I don't get the monster farms. By the time you spend all the time and labor and money to build one, plus all the electricity and space it will suck up, not to mention cooling requirements in the summer, you might as well buy a blade server. A 20 CPU (PIII 800mz) 3U rack unit with 1 power cord and 1 ethernet cord can be had for about $10k on ebay. Granted not everyone has $10k up front but thats probably what a monster costs in the big picture.
posted by stbalbach at 7:21 AM on December 3, 2003


This simplest explanation of the compression problem I ever heard is this: imagine trying to compress a 4-digit number into a 3-digit number. There are 9999 possible 4-digit numbers and only 999 possible 3-digit numbers. There's no way you can represent every possible 4 digit number with one of the 3 digit numbers.

No possible compression scheme can compress every x-byte message into an (x-1)-byte message, much less achieve compression savings of more than one byte.
posted by straight at 8:32 AM on December 3, 2003


brool, sorry; yeah you're right. I *barely* recall writing that list night. Affluence of incohol, or something.
posted by notsnot at 8:50 AM on December 3, 2003


It makes sense that you can create any number from the product of several primes. If you use the indices of the primes for encoding, you would save digits when encoding larger numbers (eg. lots of text). The problem as pointed out generally by those who mention the compression problem is specifically this:

The number to encode must require more storage than the indices of all of its prime factors plus a number indicating the number of factors. So the number 10000 (only 5 digits/2 bytes in most reconing) would compress down to a not very small 9 bytes. (Assuming a modest 1 byte per prime factor and 1 byte for the factor count.) The idea is that any large number that is not prime - even moreso with one that is a product of many factors - could easily require more storage for its factors than the required storage for the raw number.

You would have a better chance at compressing much, much larger texts, but in terms of time computationally (unless the mentioned problems of prime factorization are solved) you might as well print it out and UPS it.

Rather than wasting time telling people to get laid or drunk instead of doing math, why not get laid or drunk?
posted by ringmaster at 9:17 AM on December 3, 2003


Rather than wasting time telling people to get laid or drunk instead of doing math, why not get laid or drunk?

Now there's some useful logic!
posted by LowDog at 10:06 AM on December 3, 2003


My source was "Godel, Escher, Bach" by Douglas Hofstadter. Brilliant, brilliant book.

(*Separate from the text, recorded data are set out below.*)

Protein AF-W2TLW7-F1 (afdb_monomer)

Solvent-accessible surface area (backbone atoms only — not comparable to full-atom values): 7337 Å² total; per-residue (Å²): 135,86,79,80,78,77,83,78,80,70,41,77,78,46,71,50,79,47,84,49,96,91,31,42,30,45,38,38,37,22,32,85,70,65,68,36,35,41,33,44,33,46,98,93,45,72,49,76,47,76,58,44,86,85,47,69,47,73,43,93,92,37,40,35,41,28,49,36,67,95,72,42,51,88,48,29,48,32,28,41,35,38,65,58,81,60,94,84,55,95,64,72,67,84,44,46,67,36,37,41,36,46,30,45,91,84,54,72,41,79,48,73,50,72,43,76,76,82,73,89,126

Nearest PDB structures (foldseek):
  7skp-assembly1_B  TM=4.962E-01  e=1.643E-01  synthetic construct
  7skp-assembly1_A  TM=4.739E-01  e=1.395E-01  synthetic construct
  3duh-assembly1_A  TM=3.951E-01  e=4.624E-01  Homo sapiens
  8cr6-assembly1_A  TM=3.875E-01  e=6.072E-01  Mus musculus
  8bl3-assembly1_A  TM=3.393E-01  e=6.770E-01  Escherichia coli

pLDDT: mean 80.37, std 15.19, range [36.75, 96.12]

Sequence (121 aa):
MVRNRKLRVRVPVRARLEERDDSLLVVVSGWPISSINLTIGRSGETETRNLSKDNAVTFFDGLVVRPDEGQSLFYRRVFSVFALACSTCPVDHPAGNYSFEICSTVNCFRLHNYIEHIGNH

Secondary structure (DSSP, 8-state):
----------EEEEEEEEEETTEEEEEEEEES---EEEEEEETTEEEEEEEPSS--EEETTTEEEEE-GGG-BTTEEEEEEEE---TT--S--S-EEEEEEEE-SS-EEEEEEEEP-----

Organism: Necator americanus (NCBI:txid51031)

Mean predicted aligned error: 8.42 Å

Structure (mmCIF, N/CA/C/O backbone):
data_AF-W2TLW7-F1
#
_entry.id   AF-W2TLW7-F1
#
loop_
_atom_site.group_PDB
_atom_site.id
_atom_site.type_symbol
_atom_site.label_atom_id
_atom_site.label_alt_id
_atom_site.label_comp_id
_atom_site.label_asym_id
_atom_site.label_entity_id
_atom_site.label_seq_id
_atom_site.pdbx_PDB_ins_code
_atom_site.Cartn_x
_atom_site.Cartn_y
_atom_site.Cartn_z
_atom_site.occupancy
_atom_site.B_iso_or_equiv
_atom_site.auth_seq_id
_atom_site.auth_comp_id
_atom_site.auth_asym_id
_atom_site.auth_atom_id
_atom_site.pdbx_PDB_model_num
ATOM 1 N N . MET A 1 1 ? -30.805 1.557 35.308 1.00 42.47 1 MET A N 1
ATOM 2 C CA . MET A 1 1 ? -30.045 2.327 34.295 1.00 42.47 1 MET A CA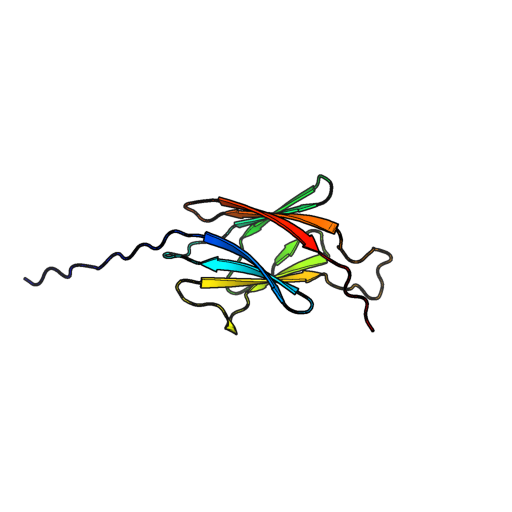 1
ATOM 3 C C . MET A 1 1 ? -28.806 1.516 33.909 1.00 42.47 1 MET A C 1
ATOM 5 O O . MET A 1 1 ? -27.819 1.533 34.633 1.00 42.47 1 MET A O 1
ATOM 9 N N . VAL A 1 2 ? -28.877 0.700 32.853 1.00 48.72 2 VAL A N 1
ATOM 10 C CA . VAL A 1 2 ? -27.754 -0.171 32.456 1.00 48.72 2 VAL A CA 1
ATOM 11 C C . VAL A 1 2 ? -26.749 0.672 31.672 1.00 48.72 2 VAL A C 1
ATOM 13 O O . VAL A 1 2 ? -27.015 1.091 30.548 1.00 48.72 2 VAL A O 1
ATOM 16 N N . ARG A 1 3 ? -25.594 0.970 32.276 1.00 55.00 3 ARG A N 1
ATOM 17 C CA . ARG A 1 3 ? -24.463 1.568 31.556 1.00 55.00 3 ARG A CA 1
ATOM 18 C C . ARG A 1 3 ? -23.907 0.512 30.603 1.00 55.00 3 ARG A C 1
ATOM 20 O O . ARG A 1 3 ? -23.160 -0.362 31.033 1.00 55.00 3 ARG A O 1
ATOM 27 N N . ASN A 1 4 ? -24.249 0.607 29.319 1.00 51.28 4 ASN A N 1
ATOM 28 C CA . ASN A 1 4 ? -23.584 -0.145 28.256 1.00 51.28 4 ASN A CA 1
ATOM 29 C C . ASN A 1 4 ? -22.088 0.211 28.249 1.00 51.28 4 ASN A C 1
ATOM 31 O O . ASN A 1 4 ? -21.674 1.217 27.666 1.00 51.28 4 ASN A O 1
ATOM 35 N N . ARG A 1 5 ? -21.262 -0.599 28.921 1.00 54.19 5 ARG A N 1
ATOM 36 C CA . ARG A 1 5 ? -19.802 -0.524 28.817 1.00 54.19 5 ARG A CA 1
ATOM 37 C C . ARG A 1 5 ? -19.428 -0.969 27.404 1.00 54.19 5 ARG A C 1
ATOM 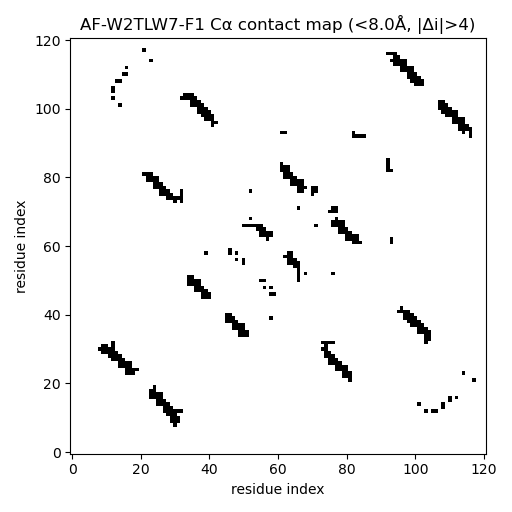39 O O . ARG A 1 5 ? -19.363 -2.158 27.121 1.00 54.19 5 ARG A O 1
ATOM 46 N N . LYS A 1 6 ? -19.212 -0.013 26.497 1.00 62.59 6 LYS A N 1
ATOM 47 C CA . LYS A 1 6 ? -18.638 -0.298 25.176 1.00 62.59 6 LYS A CA 1
ATOM 48 C C . LYS A 1 6 ? -17.212 -0.808 25.385 1.00 62.59 6 LYS A C 1
ATOM 50 O O . LYS A 1 6 ? -16.332 -0.021 25.732 1.00 62.59 6 LYS A O 1
ATOM 55 N N . LEU A 1 7 ? -16.986 -2.106 25.186 1.00 61.25 7 LEU A N 1
ATOM 56 C CA . LEU A 1 7 ? -15.645 -2.677 25.133 1.00 61.25 7 LEU A CA 1
ATOM 57 C C . LEU A 1 7 ? -14.922 -2.074 23.918 1.00 61.25 7 LEU A C 1
ATOM 59 O O . LEU A 1 7 ? -15.225 -2.399 22.774 1.00 61.25 7 LEU A O 1
ATOM 63 N N . ARG A 1 8 ? -13.998 -1.141 24.161 1.00 63.94 8 ARG A N 1
ATOM 64 C CA . ARG A 1 8 ? -13.144 -0.553 23.123 1.00 63.94 8 ARG A CA 1
ATOM 65 C C . ARG A 1 8 ? -11.860 -1.372 23.031 1.00 63.94 8 ARG A C 1
ATOM 67 O O . ARG A 1 8 ? -10.832 -0.956 23.554 1.00 63.94 8 ARG A O 1
ATOM 74 N N . VAL A 1 9 ? -11.923 -2.541 22.395 1.00 68.81 9 VAL A N 1
ATOM 75 C CA . VAL A 1 9 ? -10.704 -3.282 22.040 1.00 68.81 9 VAL A CA 1
ATOM 76 C C . VAL A 1 9 ? -9.985 -2.469 20.970 1.00 68.81 9 VAL A C 1
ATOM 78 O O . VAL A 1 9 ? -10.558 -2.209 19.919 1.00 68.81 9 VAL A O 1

Anyhow, the key to the 'compression thing' is that you don't have to use the actual exact factorization of the huge number in question. You use the smallest factorization within a few million (hell, a few hundred billion if you like) and add an offset.

Sort of like Merseine primes, but more generalized. The ideal is:

HUGE_NUMBER = X^Y + Z

or alternatively,

= p(X)^Y + Z

where p(n) = the n'th prime, because the primes get scarcer as n increases, hence a significant compression with numbers about a billion digits long.

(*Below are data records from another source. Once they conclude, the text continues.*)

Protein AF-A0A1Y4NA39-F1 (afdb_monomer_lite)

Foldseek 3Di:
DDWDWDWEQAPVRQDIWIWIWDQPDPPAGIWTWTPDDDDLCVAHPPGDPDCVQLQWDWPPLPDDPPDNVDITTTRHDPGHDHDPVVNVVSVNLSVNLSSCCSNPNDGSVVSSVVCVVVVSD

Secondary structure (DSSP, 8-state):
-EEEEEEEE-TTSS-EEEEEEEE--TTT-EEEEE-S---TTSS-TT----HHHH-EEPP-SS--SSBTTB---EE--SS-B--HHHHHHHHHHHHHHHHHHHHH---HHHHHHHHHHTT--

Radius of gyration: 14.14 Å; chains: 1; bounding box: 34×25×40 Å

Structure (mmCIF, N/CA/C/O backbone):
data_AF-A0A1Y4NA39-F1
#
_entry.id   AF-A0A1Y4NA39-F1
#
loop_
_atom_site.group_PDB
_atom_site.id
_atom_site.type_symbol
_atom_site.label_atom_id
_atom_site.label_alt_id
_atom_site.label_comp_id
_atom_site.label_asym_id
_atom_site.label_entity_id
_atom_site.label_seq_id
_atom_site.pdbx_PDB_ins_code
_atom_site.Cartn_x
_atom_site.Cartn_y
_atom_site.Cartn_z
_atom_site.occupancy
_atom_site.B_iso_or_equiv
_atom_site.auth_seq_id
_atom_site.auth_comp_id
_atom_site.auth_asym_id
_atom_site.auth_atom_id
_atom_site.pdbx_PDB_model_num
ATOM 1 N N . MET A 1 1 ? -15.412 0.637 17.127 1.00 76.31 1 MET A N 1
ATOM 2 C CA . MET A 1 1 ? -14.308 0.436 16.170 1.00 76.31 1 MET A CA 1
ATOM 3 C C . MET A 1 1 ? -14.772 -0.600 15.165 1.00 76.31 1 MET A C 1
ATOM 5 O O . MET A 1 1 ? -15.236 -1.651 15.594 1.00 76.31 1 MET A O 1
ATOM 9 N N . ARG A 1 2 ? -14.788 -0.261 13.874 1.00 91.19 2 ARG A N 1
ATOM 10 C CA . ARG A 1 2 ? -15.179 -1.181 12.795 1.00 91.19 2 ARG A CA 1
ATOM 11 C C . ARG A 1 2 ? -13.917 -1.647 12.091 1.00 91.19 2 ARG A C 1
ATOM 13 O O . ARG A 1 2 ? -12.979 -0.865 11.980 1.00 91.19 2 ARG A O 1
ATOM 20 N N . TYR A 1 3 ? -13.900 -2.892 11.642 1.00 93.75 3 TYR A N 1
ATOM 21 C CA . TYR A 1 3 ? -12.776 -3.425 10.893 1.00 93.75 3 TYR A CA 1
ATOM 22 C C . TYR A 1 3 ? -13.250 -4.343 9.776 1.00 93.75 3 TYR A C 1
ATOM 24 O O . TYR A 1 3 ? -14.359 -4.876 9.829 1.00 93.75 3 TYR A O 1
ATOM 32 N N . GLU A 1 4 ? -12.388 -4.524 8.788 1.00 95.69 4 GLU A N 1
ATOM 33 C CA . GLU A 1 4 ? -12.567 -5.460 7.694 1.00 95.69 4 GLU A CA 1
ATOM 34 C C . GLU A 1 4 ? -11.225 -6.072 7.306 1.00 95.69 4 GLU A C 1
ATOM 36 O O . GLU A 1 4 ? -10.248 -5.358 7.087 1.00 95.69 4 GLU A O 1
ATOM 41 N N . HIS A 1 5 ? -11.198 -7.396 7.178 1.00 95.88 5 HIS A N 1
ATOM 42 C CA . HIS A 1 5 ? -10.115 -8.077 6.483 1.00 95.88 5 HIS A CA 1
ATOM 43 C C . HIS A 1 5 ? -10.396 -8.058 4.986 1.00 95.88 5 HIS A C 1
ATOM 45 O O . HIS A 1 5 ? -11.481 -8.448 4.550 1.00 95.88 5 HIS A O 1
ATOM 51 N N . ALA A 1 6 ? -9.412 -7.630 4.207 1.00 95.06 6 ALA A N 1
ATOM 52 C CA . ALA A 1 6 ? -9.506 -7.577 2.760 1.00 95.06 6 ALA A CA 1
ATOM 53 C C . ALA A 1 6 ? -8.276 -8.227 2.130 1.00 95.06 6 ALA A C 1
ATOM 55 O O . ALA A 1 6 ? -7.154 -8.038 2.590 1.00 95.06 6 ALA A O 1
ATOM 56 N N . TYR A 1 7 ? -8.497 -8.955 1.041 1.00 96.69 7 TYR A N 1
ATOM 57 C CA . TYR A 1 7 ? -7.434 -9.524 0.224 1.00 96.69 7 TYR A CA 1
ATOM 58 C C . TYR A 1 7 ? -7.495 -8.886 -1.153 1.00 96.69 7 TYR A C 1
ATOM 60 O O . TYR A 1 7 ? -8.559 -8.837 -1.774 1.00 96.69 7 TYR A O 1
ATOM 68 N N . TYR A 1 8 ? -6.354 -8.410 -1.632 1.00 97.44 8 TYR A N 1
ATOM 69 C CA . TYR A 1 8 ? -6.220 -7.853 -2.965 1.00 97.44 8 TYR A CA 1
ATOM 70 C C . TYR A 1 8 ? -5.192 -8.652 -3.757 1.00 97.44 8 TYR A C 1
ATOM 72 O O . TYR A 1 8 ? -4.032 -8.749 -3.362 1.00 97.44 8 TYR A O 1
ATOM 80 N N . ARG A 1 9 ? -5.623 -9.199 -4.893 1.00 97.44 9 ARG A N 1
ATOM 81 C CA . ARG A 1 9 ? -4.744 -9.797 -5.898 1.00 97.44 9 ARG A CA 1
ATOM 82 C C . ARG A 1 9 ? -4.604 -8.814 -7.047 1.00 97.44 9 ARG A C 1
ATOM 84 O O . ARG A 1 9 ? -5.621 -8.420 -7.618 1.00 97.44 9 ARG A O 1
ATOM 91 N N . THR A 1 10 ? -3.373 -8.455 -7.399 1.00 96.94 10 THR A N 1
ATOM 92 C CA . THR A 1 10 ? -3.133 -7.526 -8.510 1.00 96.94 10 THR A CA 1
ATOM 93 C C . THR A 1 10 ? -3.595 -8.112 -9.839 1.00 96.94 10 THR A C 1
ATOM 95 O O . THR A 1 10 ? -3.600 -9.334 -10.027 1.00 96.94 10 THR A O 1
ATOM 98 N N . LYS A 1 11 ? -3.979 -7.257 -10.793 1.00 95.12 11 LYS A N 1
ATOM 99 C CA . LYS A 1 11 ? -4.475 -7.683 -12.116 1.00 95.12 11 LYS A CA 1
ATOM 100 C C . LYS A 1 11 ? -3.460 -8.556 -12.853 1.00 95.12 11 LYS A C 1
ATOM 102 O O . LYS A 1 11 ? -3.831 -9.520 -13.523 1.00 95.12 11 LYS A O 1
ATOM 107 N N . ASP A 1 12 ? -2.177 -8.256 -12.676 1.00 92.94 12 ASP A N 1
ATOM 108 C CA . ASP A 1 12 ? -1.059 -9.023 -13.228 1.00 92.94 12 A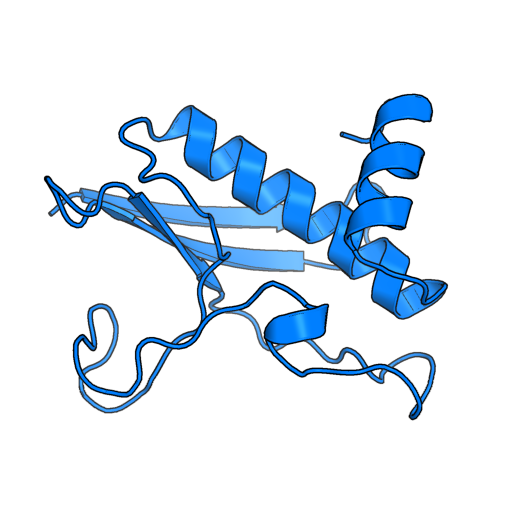SP A CA 1
ATOM 109 C C . ASP A 1 12 ? -0.697 -10.289 -12.424 1.00 92.94 12 ASP A C 1
ATOM 111 O O . ASP A 1 12 ? 0.237 -11.007 -12.793 1.00 92.94 12 ASP A O 1
ATOM 115 N N . LYS A 1 13 ? -1.428 -10.555 -11.332 1.00 95.25 13 LYS A N 1
ATOM 116 C CA . LYS A 1 13 ? -1.299 -11.698 -10.415 1.00 95.25 13 LYS A CA 1
ATOM 117 C C . LYS A 1 13 ? 0.080 -11.842 -9.772 1.00 95.25 13 LYS A C 1
ATOM 119 O O . LYS A 1 13 ? 0.448 -12.934 -9.345 1.00 95.25 13 LYS A O 1
ATOM 124 N N . SER A 1 14 ? 0.869 -10.770 -9.738 1.00 94.25 14 SER A N 1
ATOM 125 C CA . SER A 1 14 ? 2.244 -10.816 -9.238 1.00 94.25 14 SER A CA 1
ATOM 126 C C . SER A 1 14 ? 2.384 -10.522 -7.749 1.00 94.25 14 SER A C 1
ATOM 128 O O . SER A 1 14 ? 3.459 -10.789 -7.192 1.00 94.25 14 SER A O 1
ATOM 130 N N . LEU A 1 15 ? 1.324 -9.990 -7.132 1.00 94.88 15 LEU A N 1
ATOM 131 C CA . LEU A 1 15 ? 1.204 -9.748 -5.702 1.00 94.88 15 LEU A CA 1
ATOM 132 C C . LEU A 1 15 ? -0.187 -10.142 -5.197 1.00 94.88 15 LEU A C 1
ATOM 134 O O . LEU A 1 15 ? -1.205 -9.851 -5.827 1.00 94.88 15 LEU A O 1
ATOM 138 N N . ASP A 1 16 ? -0.183 -10.747 -4.015 1.00 96.81 16 ASP A N 1
ATOM 139 C CA . ASP A 1 16 ? -1.343 -10.959 -3.162 1.00 96.81 16 ASP A CA 1
ATOM 140 C C . ASP A 1 16 ? -1.075 -10.229 -1.851 1.00 96.81 16 ASP A C 1
ATOM 142 O O . ASP A 1 16 ? -0.056 -10.480 -1.206 1.00 96.81 16 ASP A O 1
ATOM 146 N N . ILE A 1 17 ? -1.951 -9.297 -1.487 1.00 97.38 17 ILE A N 1
ATOM 147 C CA . ILE A 1 17 ? -1.764 -8.440 -0.319 1.00 97.38 17 ILE A CA 1
ATOM 148 C C . ILE A 1 17 ? -2.992 -8.535 0.578 1.00 97.38 17 ILE A C 1
ATOM 150 O O . ILE A 1 17 ? -4.124 -8.304 0.149 1.00 97.38 17 ILE A O 1
ATOM 154 N N . GLU A 1 18 ? -2.747 -8.872 1.837 1.00 97.56 18 GLU A N 1
ATOM 155 C CA . GLU A 1 18 ? -3.728 -8.846 2.908 1.00 97.56 18 GLU A CA 1
ATOM 156 C C . GLU A 1 18 ? -3.710 -7.488 3.607 1.00 97.56 18 GLU A C 1
ATOM 158 O O . GLU A 1 18 ? -2.653 -6.955 3.962 1.00 97.56 18 GLU A O 1
ATOM 163 N N . PHE A 1 19 ? -4.904 -6.960 3.848 1.00 97.31 19 PHE A N 1
ATOM 164 C CA . PHE A 1 19 ? -5.125 -5.747 4.608 1.00 97.31 19 PHE A CA 1
ATOM 165 C C . PHE A 1 19 ? -6.039 -5.994 5.798 1.00 97.31 19 PHE A C 1
ATOM 167 O O . PHE A 1 19 ? -7.036 -6.713 5.698 1.00 97.31 19 PHE A O 1
ATOM 174 N N . LEU A 1 20 ? -5.762 -5.274 6.882 1.00 96.31 20 LEU A N 1
ATOM 175 C CA . LEU A 1 20 ? -6.747 -4.973 7.910 1.00 96.31 20 LEU A CA 1
ATOM 176 C C . LEU A 1 20 ? -7.182 -3.512 7.752 1.00 96.31 20 LEU A C 1
ATOM 178 O O . LEU A 1 20 ? -6.439 -2.579 8.065 1.00 96.31 20 LEU A O 1
ATOM 182 N N . MET A 1 21 ? -8.391 -3.307 7.240 1.00 96.19 21 MET A N 1
ATOM 183 C CA . MET A 1 21 ? -9.025 -1.995 7.171 1.00 96.19 21 MET A CA 1
ATOM 184 C C . MET A 1 21 ? -9.655 -1.682 8.521 1.00 96.19 21 MET A C 1
ATOM 186 O O . MET A 1 21 ? -10.475 -2.453 9.009 1.00 96.19 21 MET A O 1
ATOM 190 N N . LEU A 1 22 ? -9.284 -0.562 9.132 1.00 95.06 22 LEU A N 1
ATOM 191 C CA . LEU A 1 22 ? -9.699 -0.211 10.485 1.00 95.06 22 LEU A CA 1
ATOM 192 C C . LEU A 1 22 ? -10.244 1.216 10.532 1.00 95.06 22 LEU A C 1
ATOM 194 O O . LEU A 1 22 ? -9.557 2.157 10.140 1.00 95.06 22 LEU A O 1
ATOM 198 N N . ASP A 1 23 ? -11.468 1.371 11.035 1.00 94.88 23 ASP A N 1
ATOM 199 C CA . ASP A 1 23 ? -12.094 2.665 11.306 1.00 94.88 23 ASP A CA 1
ATOM 200 C C . ASP A 1 23 ? -11.656 3.182 12.678 1.00 94.88 23 ASP A C 1
ATOM 202 O O . ASP A 1 23 ? -12.104 2.690 13.725 1.00 94.88 23 ASP A O 1
ATOM 206 N N . LEU A 1 24 ? -10.791 4.195 12.659 1.00 91.88 24 LEU A N 1
ATOM 207 C CA . LEU A 1 24 ? -10.271 4.868 13.847 1.00 91.88 24 LEU A CA 1
ATOM 208 C C . LEU A 1 24 ? -11.201 5.981 14.355 1.00 91.88 24 LEU A C 1
ATOM 210 O O . LEU A 1 24 ? -10.894 6.637 15.350 1.00 91.88 24 LEU A O 1
ATOM 214 N N . GLY A 1 25 ? -12.345 6.194 13.700 1.00 91.44 25 GLY A N 1
ATOM 215 C CA . GLY A 1 25 ? -13.278 7.263 14.021 1.00 91.44 25 GLY A CA 1
ATOM 216 C C . GLY A 1 25 ? -12.748 8.647 13.645 1.00 91.44 25 GLY A C 1
ATOM 217 O O . GLY A 1 25 ? -11.641 8.820 13.138 1.00 91.44 25 GLY A O 1
ATOM 218 N N . LYS A 1 26 ? -13.562 9.681 13.873 1.00 90.25 26 LYS A N 1
ATOM 219 C CA . LYS A 1 26 ? -13.141 11.066 13.625 1.00 90.25 26 LYS A CA 1
ATOM 220 C C . LYS A 1 26 ? -12.106 11.507 14.673 1.00 90.25 26 LYS A C 1
ATOM 222 O O . LYS A 1 26 ? -12.304 11.209 15.849 1.00 90.25 26 LYS A O 1
ATOM 227 N N . PRO A 1 27 ? -11.053 12.249 14.277 1.00 90.50 27 PRO A N 1
ATOM 228 C CA . PRO A 1 27 ? -10.815 12.829 12.945 1.00 90.50 27 PRO A CA 1
ATOM 229 C C . PRO A 1 27 ? -9.972 11.956 11.989 1.00 90.50 27 PRO A C 1
ATOM 231 O O . PRO A 1 27 ? -9.615 12.415 10.911 1.00 90.50 27 PRO A O 1
ATOM 234 N N . LEU A 1 28 ? -9.616 10.727 12.370 1.00 89.69 28 LEU A N 1
ATOM 235 C CA . LEU A 1 28 ? -8.628 9.909 11.654 1.00 89.69 28 LEU A CA 1
ATOM 236 C C . LEU A 1 28 ? -9.212 9.139 10.457 1.00 89.69 28 LEU A C 1
ATOM 238 O O . LEU A 1 28 ? -8.550 9.012 9.428 1.00 89.69 28 LEU A O 1
ATOM 242 N N . GLY A 1 29 ? -10.446 8.651 10.581 1.00 93.25 29 GLY A N 1
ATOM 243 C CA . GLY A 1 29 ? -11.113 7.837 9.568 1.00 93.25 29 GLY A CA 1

And if you get another huge number in the course of doing this, which you probably will, then you can "compress" it by the same method. So,

HUGE_NUMBER = compress(x,y,compress(a,compress(i,j,k),c))

So long as there is a power of something (come to think of it it doesn't actually have to be a prime, which could speed the search up) within a few billion of the HUGE_NUMBER, we achieve a compression by converting HUGE_NUMBER to a formula.

Now, I make no claims to be a mathematician. I am nothing but a internet crank with a lot of time and interested in a wide range of things. (And I am a modest and rational crank, who's quite willing to change his mind if proven wrong.) So I could be completely off track here, and there could be enormous ranges of numbers which lack any "small formulae" at all. I dunno. So if there's anything to this--and it is, as I said, based on a comment by Douglas Hofstadter about Kurt Godel's work--then it is for mathematicians and programmers to find. Not cranks, not playas, and not drunkards.